## Work to be completed
Up to and including the line with "IPR025398 ZMYM1-like, RNase-like", restate the material below word for word, beginning with its first line.

┌──

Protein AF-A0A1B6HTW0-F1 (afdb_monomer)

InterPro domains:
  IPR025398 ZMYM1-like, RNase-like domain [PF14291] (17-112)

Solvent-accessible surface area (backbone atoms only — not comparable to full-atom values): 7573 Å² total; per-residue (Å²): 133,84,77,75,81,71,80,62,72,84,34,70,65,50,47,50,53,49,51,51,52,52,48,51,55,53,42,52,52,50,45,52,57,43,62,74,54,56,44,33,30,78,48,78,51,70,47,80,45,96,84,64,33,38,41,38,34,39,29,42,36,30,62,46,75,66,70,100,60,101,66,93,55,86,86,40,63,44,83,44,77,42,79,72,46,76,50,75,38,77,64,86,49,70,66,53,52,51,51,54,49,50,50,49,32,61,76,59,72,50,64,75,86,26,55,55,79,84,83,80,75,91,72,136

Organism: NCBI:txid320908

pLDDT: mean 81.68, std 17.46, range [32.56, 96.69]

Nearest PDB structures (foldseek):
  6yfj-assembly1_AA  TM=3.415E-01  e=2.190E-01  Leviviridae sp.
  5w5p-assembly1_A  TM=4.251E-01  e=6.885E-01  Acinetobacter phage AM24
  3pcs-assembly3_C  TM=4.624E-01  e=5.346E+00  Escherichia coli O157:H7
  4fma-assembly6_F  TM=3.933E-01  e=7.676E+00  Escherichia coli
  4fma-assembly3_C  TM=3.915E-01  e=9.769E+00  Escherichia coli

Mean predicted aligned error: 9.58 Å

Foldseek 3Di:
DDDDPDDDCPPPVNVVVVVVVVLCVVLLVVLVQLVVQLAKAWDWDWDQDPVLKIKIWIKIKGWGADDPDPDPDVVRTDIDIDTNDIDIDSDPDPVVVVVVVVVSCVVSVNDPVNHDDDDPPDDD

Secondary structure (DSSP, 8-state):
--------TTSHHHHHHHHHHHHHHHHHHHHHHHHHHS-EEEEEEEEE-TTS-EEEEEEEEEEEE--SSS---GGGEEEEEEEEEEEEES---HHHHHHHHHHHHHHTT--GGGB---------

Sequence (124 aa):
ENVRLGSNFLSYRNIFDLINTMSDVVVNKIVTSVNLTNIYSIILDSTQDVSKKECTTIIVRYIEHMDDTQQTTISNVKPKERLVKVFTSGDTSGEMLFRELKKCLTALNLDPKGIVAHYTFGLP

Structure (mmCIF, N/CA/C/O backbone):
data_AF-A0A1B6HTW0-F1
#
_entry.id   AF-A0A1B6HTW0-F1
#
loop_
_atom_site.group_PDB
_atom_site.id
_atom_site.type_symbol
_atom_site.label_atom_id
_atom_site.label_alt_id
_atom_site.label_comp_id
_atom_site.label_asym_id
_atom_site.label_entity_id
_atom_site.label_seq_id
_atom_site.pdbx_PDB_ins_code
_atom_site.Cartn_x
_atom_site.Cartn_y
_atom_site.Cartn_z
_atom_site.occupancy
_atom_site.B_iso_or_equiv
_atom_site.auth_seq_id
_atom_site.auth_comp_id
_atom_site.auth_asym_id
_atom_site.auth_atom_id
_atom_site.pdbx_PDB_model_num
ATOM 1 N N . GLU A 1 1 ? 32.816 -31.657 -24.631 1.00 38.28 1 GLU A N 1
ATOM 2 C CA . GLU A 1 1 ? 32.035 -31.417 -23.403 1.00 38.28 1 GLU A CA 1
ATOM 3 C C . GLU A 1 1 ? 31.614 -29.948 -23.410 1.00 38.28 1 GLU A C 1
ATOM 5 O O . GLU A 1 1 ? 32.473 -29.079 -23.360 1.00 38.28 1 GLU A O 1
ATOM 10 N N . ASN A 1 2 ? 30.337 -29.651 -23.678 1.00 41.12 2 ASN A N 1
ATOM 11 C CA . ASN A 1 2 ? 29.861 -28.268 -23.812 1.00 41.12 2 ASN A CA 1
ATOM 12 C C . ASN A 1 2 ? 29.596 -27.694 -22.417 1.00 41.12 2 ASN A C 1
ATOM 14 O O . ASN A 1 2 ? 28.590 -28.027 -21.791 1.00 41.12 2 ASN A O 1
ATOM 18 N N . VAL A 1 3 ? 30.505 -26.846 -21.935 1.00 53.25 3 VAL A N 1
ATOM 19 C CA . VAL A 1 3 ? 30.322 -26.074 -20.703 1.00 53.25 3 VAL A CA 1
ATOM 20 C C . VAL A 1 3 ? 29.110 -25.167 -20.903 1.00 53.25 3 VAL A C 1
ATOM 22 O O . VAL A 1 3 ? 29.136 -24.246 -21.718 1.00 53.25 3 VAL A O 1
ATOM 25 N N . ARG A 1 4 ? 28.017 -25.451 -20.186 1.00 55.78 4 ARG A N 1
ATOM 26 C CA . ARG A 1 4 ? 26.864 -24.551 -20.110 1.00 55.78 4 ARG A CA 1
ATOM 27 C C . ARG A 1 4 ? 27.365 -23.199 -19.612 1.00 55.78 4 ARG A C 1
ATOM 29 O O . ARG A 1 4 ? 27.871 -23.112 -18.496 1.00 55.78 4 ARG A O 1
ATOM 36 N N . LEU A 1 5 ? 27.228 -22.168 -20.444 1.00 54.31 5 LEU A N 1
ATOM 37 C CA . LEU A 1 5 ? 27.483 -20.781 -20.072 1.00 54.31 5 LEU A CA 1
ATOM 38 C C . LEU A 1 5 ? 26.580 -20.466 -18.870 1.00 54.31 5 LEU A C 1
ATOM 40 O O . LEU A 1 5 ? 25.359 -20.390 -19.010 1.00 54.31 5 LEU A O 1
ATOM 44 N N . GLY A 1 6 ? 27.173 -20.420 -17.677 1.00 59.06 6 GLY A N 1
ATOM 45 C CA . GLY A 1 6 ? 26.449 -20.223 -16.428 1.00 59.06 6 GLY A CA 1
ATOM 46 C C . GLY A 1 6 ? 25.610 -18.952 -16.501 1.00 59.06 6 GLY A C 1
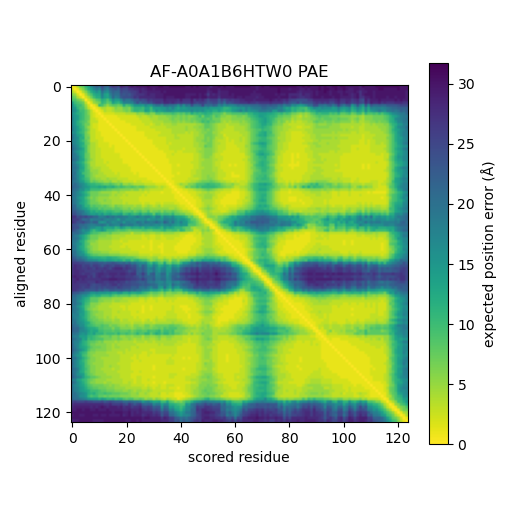
ATOM 47 O O . GLY A 1 6 ? 26.079 -17.918 -16.975 1.00 59.06 6 GLY A O 1
ATOM 48 N N . SER A 1 7 ? 24.355 -19.031 -16.059 1.00 65.50 7 SER A N 1
ATOM 49 C CA . SER A 1 7 ? 23.480 -17.869 -15.929 1.00 65.50 7 SER A CA 1
ATOM 50 C C . SER A 1 7 ? 24.206 -16.783 -15.134 1.00 65.50 7 SER A C 1
ATOM 52 O O . SER A 1 7 ? 24.526 -16.991 -13.963 1.00 65.50 7 SER A O 1
ATOM 54 N N . ASN A 1 8 ? 24.490 -15.641 -15.762 1.00 75.81 8 ASN A N 1
ATOM 55 C CA . ASN A 1 8 ? 25.161 -14.536 -15.089 1.00 75.81 8 ASN A CA 1
ATOM 56 C C . ASN A 1 8 ? 24.254 -14.020 -13.963 1.00 75.81 8 ASN A C 1
ATOM 58 O O . ASN A 1 8 ? 23.214 -13.410 -14.222 1.00 75.81 8 ASN A O 1
ATOM 62 N N . PHE A 1 9 ? 24.640 -14.285 -12.714 1.00 73.12 9 PHE A N 1
ATOM 63 C CA . PHE A 1 9 ? 23.902 -13.873 -11.520 1.00 73.12 9 PHE A CA 1
ATOM 64 C C . PHE A 1 9 ? 23.646 -12.359 -11.492 1.00 73.12 9 PHE A C 1
ATOM 66 O O . PHE A 1 9 ? 22.588 -11.923 -11.057 1.00 73.12 9 PHE A O 1
ATOM 73 N N . LEU A 1 10 ? 24.565 -11.569 -12.054 1.00 84.94 10 LEU A N 1
ATOM 74 C CA . LEU A 1 10 ? 24.477 -10.110 -12.135 1.00 84.94 10 LEU A CA 1
ATOM 75 C C . LEU A 1 10 ? 23.821 -9.610 -13.430 1.00 84.94 10 LEU A C 1
ATOM 77 O O . LEU A 1 10 ? 23.940 -8.435 -13.774 1.00 84.94 10 LEU A O 1
ATOM 81 N N . SER A 1 11 ? 23.149 -10.478 -14.190 1.00 90.88 11 SER A N 1
ATOM 82 C CA . SER A 1 11 ? 22.351 -10.008 -15.322 1.00 90.88 11 SER A CA 1
ATOM 83 C C . SER A 1 11 ? 21.247 -9.067 -14.837 1.00 90.88 11 SER A C 1
ATOM 85 O O . SER A 1 11 ? 20.678 -9.263 -13.762 1.00 90.88 11 SER A O 1
ATOM 87 N N . TYR A 1 12 ? 20.909 -8.066 -15.655 1.00 90.88 12 TYR A N 1
ATOM 88 C CA . TYR A 1 12 ? 19.840 -7.108 -15.355 1.00 90.88 12 TYR A CA 1
ATOM 89 C C . TYR A 1 12 ? 18.549 -7.801 -14.902 1.00 90.88 12 TYR A C 1
ATOM 91 O O . TYR A 1 12 ? 17.943 -7.395 -13.917 1.00 90.88 12 TYR A O 1
ATOM 99 N N . ARG A 1 13 ? 18.169 -8.887 -15.588 1.00 91.56 13 ARG A N 1
ATOM 100 C CA . ARG A 1 13 ? 16.963 -9.655 -15.275 1.00 91.56 13 ARG A CA 1
ATOM 101 C C . ARG A 1 13 ? 17.026 -10.280 -13.882 1.00 91.56 13 ARG A C 1
ATOM 103 O O . ARG A 1 13 ? 16.103 -10.097 -13.105 1.00 91.56 13 ARG A O 1
ATOM 110 N N . ASN A 1 14 ? 18.133 -10.941 -13.548 1.00 91.00 14 ASN A N 1
ATOM 111 C CA . ASN A 1 14 ? 18.297 -11.572 -12.238 1.00 91.00 14 ASN A CA 1
ATOM 112 C C . ASN A 1 14 ? 18.324 -10.539 -11.105 1.00 91.00 14 ASN A C 1
ATOM 114 O O . A
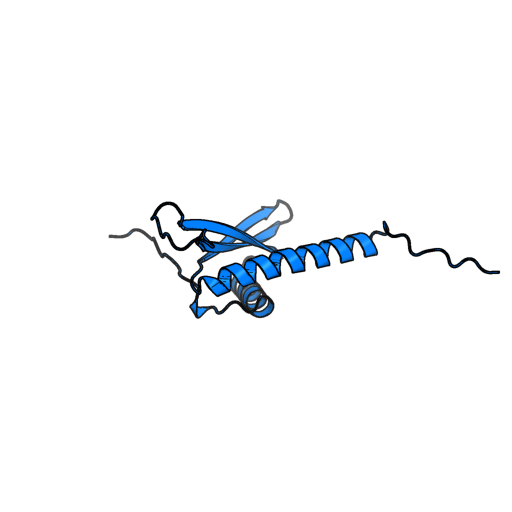SN A 1 14 ? 17.734 -10.771 -10.056 1.00 91.00 14 ASN A O 1
ATOM 118 N N . ILE A 1 15 ? 18.968 -9.387 -11.321 1.00 93.38 15 ILE A N 1
ATOM 119 C CA . ILE A 1 15 ? 18.974 -8.284 -10.350 1.00 93.38 15 ILE A CA 1
ATOM 120 C C . ILE A 1 15 ? 17.561 -7.722 -10.169 1.00 93.38 15 ILE A C 1
ATOM 122 O O . ILE A 1 15 ? 17.132 -7.505 -9.040 1.00 93.38 15 ILE A O 1
ATOM 126 N N . PHE A 1 16 ? 16.827 -7.508 -11.261 1.00 93.56 16 PHE A N 1
ATOM 127 C CA . PHE A 1 16 ? 15.455 -7.011 -11.215 1.00 93.56 16 PHE A CA 1
ATOM 128 C C . PHE A 1 16 ? 14.523 -7.979 -10.472 1.00 93.56 16 PHE A C 1
ATOM 130 O O . PHE A 1 16 ? 13.810 -7.566 -9.559 1.00 93.56 16 PHE A O 1
ATOM 137 N N . ASP A 1 17 ? 14.587 -9.271 -10.798 1.00 93.62 17 ASP A N 1
ATOM 138 C CA . ASP A 1 17 ? 13.792 -10.314 -10.143 1.00 93.62 17 ASP A CA 1
ATOM 139 C C . ASP A 1 17 ? 14.148 -10.436 -8.649 1.00 93.62 17 ASP A C 1
ATOM 141 O O . ASP A 1 17 ? 13.261 -10.575 -7.802 1.00 93.62 17 ASP A O 1
ATOM 145 N N . LEU A 1 18 ? 15.433 -10.304 -8.301 1.00 94.56 18 LEU A N 1
ATOM 146 C CA . LEU A 1 18 ? 15.896 -10.283 -6.913 1.00 94.56 18 LEU A CA 1
ATOM 147 C C . LEU A 1 18 ? 15.352 -9.072 -6.146 1.00 94.56 18 LEU A C 1
ATOM 149 O O . LEU A 1 18 ? 14.847 -9.236 -5.037 1.00 94.56 18 LEU A O 1
ATOM 153 N N . ILE A 1 19 ? 15.420 -7.871 -6.730 1.00 94.38 19 ILE A N 1
ATOM 154 C CA . ILE A 1 19 ? 14.894 -6.642 -6.119 1.00 94.38 19 ILE A CA 1
ATOM 155 C C . ILE A 1 19 ? 13.387 -6.764 -5.883 1.00 94.38 19 ILE A C 1
ATOM 157 O O . ILE A 1 19 ? 12.924 -6.443 -4.789 1.00 94.38 19 ILE A O 1
ATOM 161 N N . ASN A 1 20 ? 12.630 -7.266 -6.862 1.00 93.50 20 ASN A N 1
ATOM 162 C CA . ASN A 1 20 ? 11.187 -7.467 -6.712 1.00 93.50 20 ASN A CA 1
ATOM 163 C C . ASN A 1 20 ? 10.878 -8.474 -5.604 1.00 93.50 20 ASN A C 1
ATOM 165 O O . ASN A 1 20 ? 10.071 -8.190 -4.727 1.00 93.50 20 ASN A O 1
ATOM 169 N N . THR A 1 21 ? 11.600 -9.596 -5.567 1.00 95.44 21 THR A N 1
ATOM 170 C CA . THR A 1 21 ? 11.431 -10.607 -4.515 1.00 95.44 21 THR A CA 1
ATOM 171 C C . THR A 1 21 ? 11.721 -10.026 -3.127 1.00 95.44 21 THR A C 1
ATOM 173 O O . THR A 1 21 ? 10.973 -10.255 -2.178 1.00 95.44 21 THR A O 1
ATOM 176 N N . MET A 1 22 ? 12.793 -9.239 -2.984 1.00 95.88 22 MET A N 1
ATOM 177 C CA . MET A 1 22 ? 13.114 -8.556 -1.726 1.00 95.88 22 MET A CA 1
ATOM 178 C C . MET A 1 22 ? 12.040 -7.534 -1.344 1.00 95.88 22 MET A C 1
ATOM 180 O O . MET A 1 22 ? 11.679 -7.436 -0.170 1.00 95.88 22 MET A O 1
ATOM 184 N N . SER A 1 23 ? 11.519 -6.791 -2.323 1.00 94.62 23 SER A N 1
ATOM 185 C CA . SER A 1 23 ? 10.430 -5.838 -2.122 1.00 94.62 23 SER A CA 1
ATOM 186 C C . SER A 1 23 ? 9.177 -6.540 -1.603 1.00 94.62 23 SER A C 1
ATOM 188 O O . SER A 1 23 ? 8.650 -6.129 -0.569 1.00 94.62 23 SER A O 1
ATOM 190 N N . ASP A 1 24 ? 8.779 -7.651 -2.225 1.00 94.75 24 ASP A N 1
ATOM 191 C CA . ASP A 1 24 ? 7.628 -8.454 -1.809 1.00 94.75 24 ASP A CA 1
ATOM 192 C C . ASP A 1 24 ? 7.795 -8.970 -0.376 1.00 94.75 24 ASP A C 1
ATOM 194 O O . ASP A 1 24 ? 6.875 -8.870 0.434 1.00 94.75 24 ASP A O 1
ATOM 198 N N . VAL A 1 25 ? 8.984 -9.463 -0.008 1.00 96.69 25 VAL A N 1
ATOM 199 C CA . VAL A 1 25 ? 9.272 -9.912 1.367 1.00 96.69 25 VAL A CA 1
ATOM 200 C C . VAL A 1 25 ? 9.111 -8.771 2.376 1.00 96.69 25 VAL A C 1
ATOM 202 O O . VAL A 1 25 ? 8.494 -8.953 3.430 1.00 96.69 25 VAL A O 1
ATOM 205 N N . VAL A 1 26 ? 9.640 -7.584 2.066 1.00 95.94 26 VAL A N 1
ATOM 206 C CA . VAL A 1 26 ? 9.525 -6.405 2.938 1.00 95.94 26 VAL A CA 1
ATOM 207 C C . VAL A 1 26 ? 8.069 -5.960 3.064 1.00 95.94 26 VAL A C 1
ATOM 209 O O . VAL A 1 26 ? 7.594 -5.729 4.178 1.00 95.94 26 VAL A O 1
ATOM 212 N N . VAL A 1 27 ? 7.346 -5.874 1.948 1.00 96.12 27 VAL A N 1
ATOM 213 C CA . VAL A 1 27 ? 5.942 -5.452 1.917 1.00 96.12 27 VAL A CA 1
ATOM 214 C C . VAL A 1 27 ? 5.053 -6.455 2.652 1.00 96.12 27 VAL A C 1
ATOM 216 O O . VAL A 1 27 ? 4.242 -6.044 3.476 1.00 96.12 27 VAL A O 1
ATOM 219 N N . ASN A 1 28 ? 5.260 -7.760 2.472 1.00 95.56 28 ASN A N 1
ATOM 220 C CA . ASN A 1 28 ? 4.523 -8.798 3.198 1.00 95.56 28 ASN A CA 1
ATOM 221 C C . ASN A 1 28 ? 4.732 -8.706 4.715 1.00 95.56 28 ASN A C 1
ATOM 223 O O . ASN A 1 28 ? 3.784 -8.862 5.491 1.00 95.56 28 ASN A O 1
ATOM 227 N N . LYS A 1 29 ? 5.953 -8.387 5.162 1.00 94.44 29 LYS A N 1
ATOM 228 C CA . LYS A 1 29 ? 6.221 -8.123 6.581 1.00 94.44 29 LYS A CA 1
ATOM 229 C C . LYS A 1 29 ? 5.456 -6.895 7.081 1.00 94.44 29 LYS A C 1
ATOM 231 O O . LYS A 1 29 ? 4.876 -6.949 8.160 1.00 94.44 29 LYS A O 1
ATOM 236 N N . ILE A 1 30 ? 5.419 -5.816 6.296 1.00 94.12 30 ILE A N 1
ATOM 237 C CA . ILE A 1 30 ? 4.648 -4.607 6.625 1.00 94.12 30 ILE A CA 1
ATOM 238 C C . ILE A 1 30 ? 3.156 -4.934 6.742 1.00 94.12 30 ILE A C 1
ATOM 240 O O . ILE A 1 30 ? 2.546 -4.585 7.748 1.00 94.12 30 ILE A O 1
ATOM 244 N N . VAL A 1 31 ? 2.585 -5.629 5.756 1.00 94.00 31 VAL A N 1
ATOM 245 C CA . VAL A 1 31 ? 1.173 -6.048 5.739 1.00 94.00 31 VAL A CA 1
ATOM 246 C C . VAL A 1 31 ? 0.839 -6.902 6.956 1.00 94.00 31 VAL A C 1
ATOM 248 O O . VAL A 1 31 ? -0.185 -6.683 7.596 1.00 94.00 31 VAL A O 1
ATOM 251 N N . THR A 1 32 ? 1.722 -7.832 7.321 1.00 93.06 32 THR A N 1
ATOM 252 C CA . THR A 1 32 ? 1.548 -8.662 8.520 1.00 93.06 32 THR A CA 1
ATOM 253 C C . THR A 1 32 ? 1.457 -7.789 9.771 1.00 93.06 32 THR A C 1
ATOM 255 O O . THR A 1 32 ? 0.527 -7.944 10.555 1.00 93.06 32 THR A O 1
ATOM 258 N N . SER A 1 33 ? 2.364 -6.820 9.934 1.00 91.25 33 SER A N 1
ATOM 259 C CA . SER A 1 33 ? 2.324 -5.874 11.056 1.00 91.25 33 SER A CA 1
ATOM 260 C C . SER A 1 33 ? 1.066 -5.000 11.064 1.00 91.25 33 SER A C 1
ATOM 262 O O . SER A 1 33 ? 0.501 -4.784 12.129 1.00 91.25 33 SER A O 1
ATOM 264 N N . VAL A 1 34 ? 0.602 -4.530 9.904 1.00 92.00 34 VAL A N 1
ATOM 265 C CA . VAL A 1 34 ? -0.639 -3.741 9.784 1.00 92.00 34 VAL A CA 1
ATOM 266 C C . VAL A 1 34 ? -1.866 -4.573 10.165 1.00 92.00 34 VAL A C 1
ATOM 268 O O . VAL A 1 34 ? -2.724 -4.115 10.913 1.00 92.00 34 VAL A O 1
ATOM 271 N N . ASN A 1
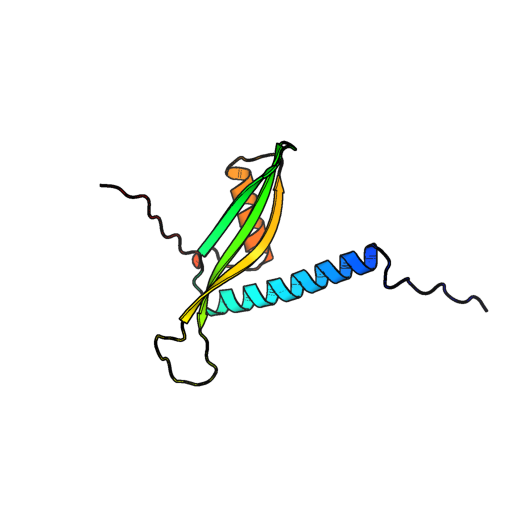 35 ? -1.945 -5.817 9.695 1.00 90.44 35 ASN A N 1
ATOM 272 C CA . ASN A 1 35 ? -3.074 -6.694 9.996 1.00 90.44 35 ASN A CA 1
ATOM 273 C C . ASN A 1 35 ? -3.133 -7.087 11.481 1.00 90.44 35 ASN A C 1
ATOM 275 O O . ASN A 1 35 ? -4.218 -7.318 11.998 1.00 90.44 35 ASN A O 1
ATOM 279 N N . LEU A 1 36 ? -2.002 -7.100 12.196 1.00 89.00 36 LEU A N 1
ATOM 280 C CA . LEU A 1 36 ? -1.997 -7.305 13.650 1.00 89.00 36 LEU A CA 1
ATOM 281 C C . LEU A 1 36 ? -2.656 -6.148 14.414 1.00 89.00 36 LEU A C 1
ATOM 283 O O . LEU A 1 36 ? -3.243 -6.376 15.470 1.00 89.00 36 LEU A O 1
ATOM 287 N N . THR A 1 37 ? -2.582 -4.915 13.902 1.00 84.75 37 THR A N 1
ATOM 288 C CA . THR A 1 37 ? -3.160 -3.742 14.577 1.00 84.75 37 THR A CA 1
ATOM 289 C C . THR A 1 37 ? -4.634 -3.539 14.250 1.00 84.75 37 THR A C 1
ATOM 291 O O . THR A 1 37 ? -5.306 -2.803 14.968 1.00 84.75 37 THR A O 1
ATOM 294 N N . ASN A 1 38 ? -5.142 -4.153 13.170 1.00 83.69 38 ASN A N 1
ATOM 295 C CA . ASN A 1 38 ? -6.505 -4.017 12.620 1.00 83.69 38 ASN A CA 1
ATOM 296 C C . ASN A 1 38 ? -6.951 -2.581 12.275 1.00 83.69 38 ASN A C 1
ATOM 298 O O . ASN A 1 38 ? -8.044 -2.375 11.753 1.00 83.69 38 ASN A O 1
ATOM 302 N N . ILE A 1 39 ? -6.117 -1.589 12.571 1.00 89.88 39 ILE A N 1
ATOM 303 C CA . ILE A 1 39 ? -6.389 -0.166 12.439 1.00 89.88 39 ILE A CA 1
ATOM 304 C C . ILE A 1 39 ? -5.139 0.489 11.867 1.00 89.88 39 ILE A C 1
ATOM 306 O O . ILE A 1 39 ? -4.037 0.342 12.409 1.00 89.88 39 ILE A O 1
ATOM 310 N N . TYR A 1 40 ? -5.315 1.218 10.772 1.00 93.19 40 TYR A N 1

└──

## Finished exercise
Protein AF-A0A1B6HTW0-F1 (afdb_monomer)

InterPro domains:
  IPR025398 ZMYM1-like, RNase-like domain [PF14291] (17-112)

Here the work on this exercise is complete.